Cosmos DB Autoscale vs Manual RU: Choose the Right Throughput Model (2026)

Autoscale throughput in Cosmos DB doesn’t just scale up and down; it actively predicts your workload and adjusts provisioned Request Units (RUs) proactively to avoid throttling, even before you notice a spike.

Let’s see autoscale in action. Imagine a simple web application using Cosmos DB for user profiles.

{
  "id": "user123",
  "name": "Alice Smith",
  "email": "alice.smith@example.com",
  "settings": {
    "theme": "dark",
    "notifications": true
  }
}

A single read operation on this document costs 1 RU. A write operation, like updating the theme, costs 2 RUs.

If our application is serving 100 users concurrently, and each reads their profile, that’s 100 RUs. If 10 of them update their theme simultaneously, that’s an additional 20 RUs, for a total of 120 RUs in that burst.

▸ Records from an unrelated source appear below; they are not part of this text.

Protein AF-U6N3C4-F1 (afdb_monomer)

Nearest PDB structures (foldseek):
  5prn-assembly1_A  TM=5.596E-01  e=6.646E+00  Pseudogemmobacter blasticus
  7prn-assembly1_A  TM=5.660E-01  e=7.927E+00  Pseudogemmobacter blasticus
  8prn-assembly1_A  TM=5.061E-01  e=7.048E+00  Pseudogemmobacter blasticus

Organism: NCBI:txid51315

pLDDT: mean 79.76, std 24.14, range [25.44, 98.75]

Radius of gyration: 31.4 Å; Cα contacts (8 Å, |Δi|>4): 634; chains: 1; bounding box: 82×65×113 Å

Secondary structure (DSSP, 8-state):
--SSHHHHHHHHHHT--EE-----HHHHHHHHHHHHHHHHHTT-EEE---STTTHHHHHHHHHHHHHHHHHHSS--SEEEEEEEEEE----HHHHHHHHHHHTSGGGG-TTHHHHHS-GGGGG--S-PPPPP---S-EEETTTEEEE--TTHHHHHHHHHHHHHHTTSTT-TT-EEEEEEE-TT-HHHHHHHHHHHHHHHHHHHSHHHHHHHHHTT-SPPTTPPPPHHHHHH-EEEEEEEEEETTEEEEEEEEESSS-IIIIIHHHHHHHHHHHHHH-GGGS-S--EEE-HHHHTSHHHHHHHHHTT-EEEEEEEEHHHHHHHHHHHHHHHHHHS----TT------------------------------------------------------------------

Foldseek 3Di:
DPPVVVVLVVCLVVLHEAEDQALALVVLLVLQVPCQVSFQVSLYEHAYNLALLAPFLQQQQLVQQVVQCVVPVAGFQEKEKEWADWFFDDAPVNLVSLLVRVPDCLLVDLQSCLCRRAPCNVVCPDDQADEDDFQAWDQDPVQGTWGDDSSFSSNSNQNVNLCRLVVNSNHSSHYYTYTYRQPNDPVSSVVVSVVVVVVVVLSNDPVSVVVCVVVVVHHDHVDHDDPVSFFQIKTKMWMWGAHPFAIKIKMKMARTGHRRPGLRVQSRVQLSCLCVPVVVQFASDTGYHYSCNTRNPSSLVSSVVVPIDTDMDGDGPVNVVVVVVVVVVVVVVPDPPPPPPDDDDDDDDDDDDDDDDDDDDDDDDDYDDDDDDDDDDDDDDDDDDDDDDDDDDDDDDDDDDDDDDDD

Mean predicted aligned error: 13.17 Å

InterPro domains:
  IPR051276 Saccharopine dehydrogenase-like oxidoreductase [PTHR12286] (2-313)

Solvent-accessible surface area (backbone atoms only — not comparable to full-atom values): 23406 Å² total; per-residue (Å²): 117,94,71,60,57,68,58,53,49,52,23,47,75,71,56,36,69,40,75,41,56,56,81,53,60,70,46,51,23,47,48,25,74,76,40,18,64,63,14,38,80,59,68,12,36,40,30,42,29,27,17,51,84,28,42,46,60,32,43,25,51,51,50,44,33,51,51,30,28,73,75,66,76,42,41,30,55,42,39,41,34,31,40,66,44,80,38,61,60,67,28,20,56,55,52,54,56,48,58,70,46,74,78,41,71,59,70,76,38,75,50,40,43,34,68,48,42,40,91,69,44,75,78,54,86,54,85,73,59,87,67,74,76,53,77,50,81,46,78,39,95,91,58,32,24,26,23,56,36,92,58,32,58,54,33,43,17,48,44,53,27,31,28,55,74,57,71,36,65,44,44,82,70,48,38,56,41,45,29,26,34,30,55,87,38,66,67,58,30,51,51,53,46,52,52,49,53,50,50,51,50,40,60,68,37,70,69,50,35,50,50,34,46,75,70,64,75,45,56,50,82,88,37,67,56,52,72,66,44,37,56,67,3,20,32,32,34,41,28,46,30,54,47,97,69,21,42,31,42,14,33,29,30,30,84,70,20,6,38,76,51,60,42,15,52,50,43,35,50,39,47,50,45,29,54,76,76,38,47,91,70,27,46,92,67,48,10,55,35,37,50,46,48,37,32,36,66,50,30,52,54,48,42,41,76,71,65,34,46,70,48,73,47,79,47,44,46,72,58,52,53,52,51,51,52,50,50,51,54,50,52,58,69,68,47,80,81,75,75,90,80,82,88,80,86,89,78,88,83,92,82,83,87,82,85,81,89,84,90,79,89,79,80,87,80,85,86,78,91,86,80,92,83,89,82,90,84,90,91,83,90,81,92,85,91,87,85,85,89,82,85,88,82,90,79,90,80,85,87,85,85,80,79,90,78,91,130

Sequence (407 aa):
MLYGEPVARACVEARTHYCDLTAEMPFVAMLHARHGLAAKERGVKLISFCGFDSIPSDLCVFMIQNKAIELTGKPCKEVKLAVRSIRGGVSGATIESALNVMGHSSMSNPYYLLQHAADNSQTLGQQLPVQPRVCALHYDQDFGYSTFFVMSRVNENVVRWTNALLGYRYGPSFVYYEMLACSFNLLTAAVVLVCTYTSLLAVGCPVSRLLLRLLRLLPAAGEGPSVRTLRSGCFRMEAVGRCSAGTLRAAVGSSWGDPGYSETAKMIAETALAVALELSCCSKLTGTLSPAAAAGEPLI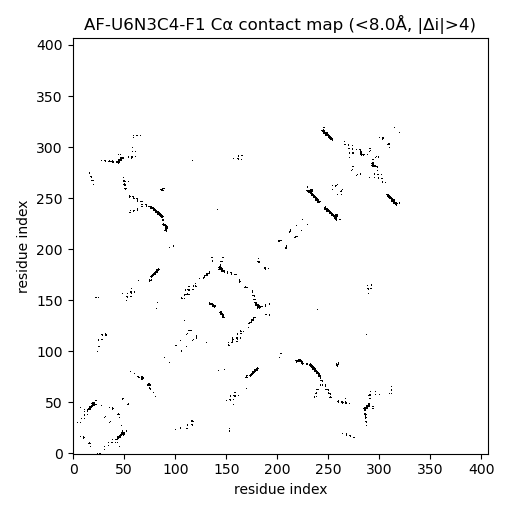RRLRAKGLQVEVNLEPAAAAAAAQQQQQQQEEALTPRATLQLLLPAASQAAAAQLPARRSSSSSSSSNSSGSSSSSSSKHAGCSTSRSSSVLLEKEERPLLLQQKSK

Structure (mmCIF, N/CA/C/O backbone):
data_AF-U6N3C4-F1
#
_entry.id   AF-U6N3C4-F1
#
loop_
_atom_site.group_PDB
_atom_site.id
_atom_site.type_symbol
_atom_site.label_atom_id
_atom_site.label_alt_id
_atom_site.label_comp_id
_atom_site.label_asym_id
_atom_site.label_entity_id
_atom_site.label_seq_id
_atom_site.pdbx_PDB_ins_code
_atom_site.Cartn_x
_atom_site.Cartn_y
_atom_site.Cartn_z
_atom_site.occupancy
_atom_site.B_iso_or_equiv
_atom_site.auth_seq_id
_atom_site.auth_comp_id
_atom_site.auth_asym_id
_atom_site.auth_atom_id
_atom_site.pdbx_PDB_model_num
ATOM 1 N N . MET A 1 1 ? 8.497 7.021 -13.443 1.00 57.22 1 MET A N 1
ATOM 2 C CA . MET A 1 1 ? 7.926 6.989 -14.818 1.00 57.22 1 MET A CA 1
ATOM 3 C C . MET A 1 1 ? 8.869 6.455 -15.896 1.00 57.22 1 MET A C 1
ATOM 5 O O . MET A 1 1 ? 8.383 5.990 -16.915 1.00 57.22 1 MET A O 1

With autoscale configured for a maximum of 4000 RU/s (meaning it can scale between 400 and 4000 RU/s), Cosmos DB’s internal engine monitors these requests. When it sees the workload climb towards 120 RUs, it might already be pre-allocating slightly more capacity, anticipating the next request. If the workload consistently hits, say, 3500 RUs during peak hours, autoscale will scale up to 4000 RU/s. As traffic drops to 500 RUs in off-peak hours, it scales down to 500 RU/s. This dynamic adjustment is managed automatically.

The core problem this solves is the trade-off between over-provisioning (wasting money on unused capacity) and under-provisioning (experiencing request throttling, leading to application errors and poor user experience). Autoscale aims to hit the sweet spot by dynamically matching provisioned throughput to actual demand.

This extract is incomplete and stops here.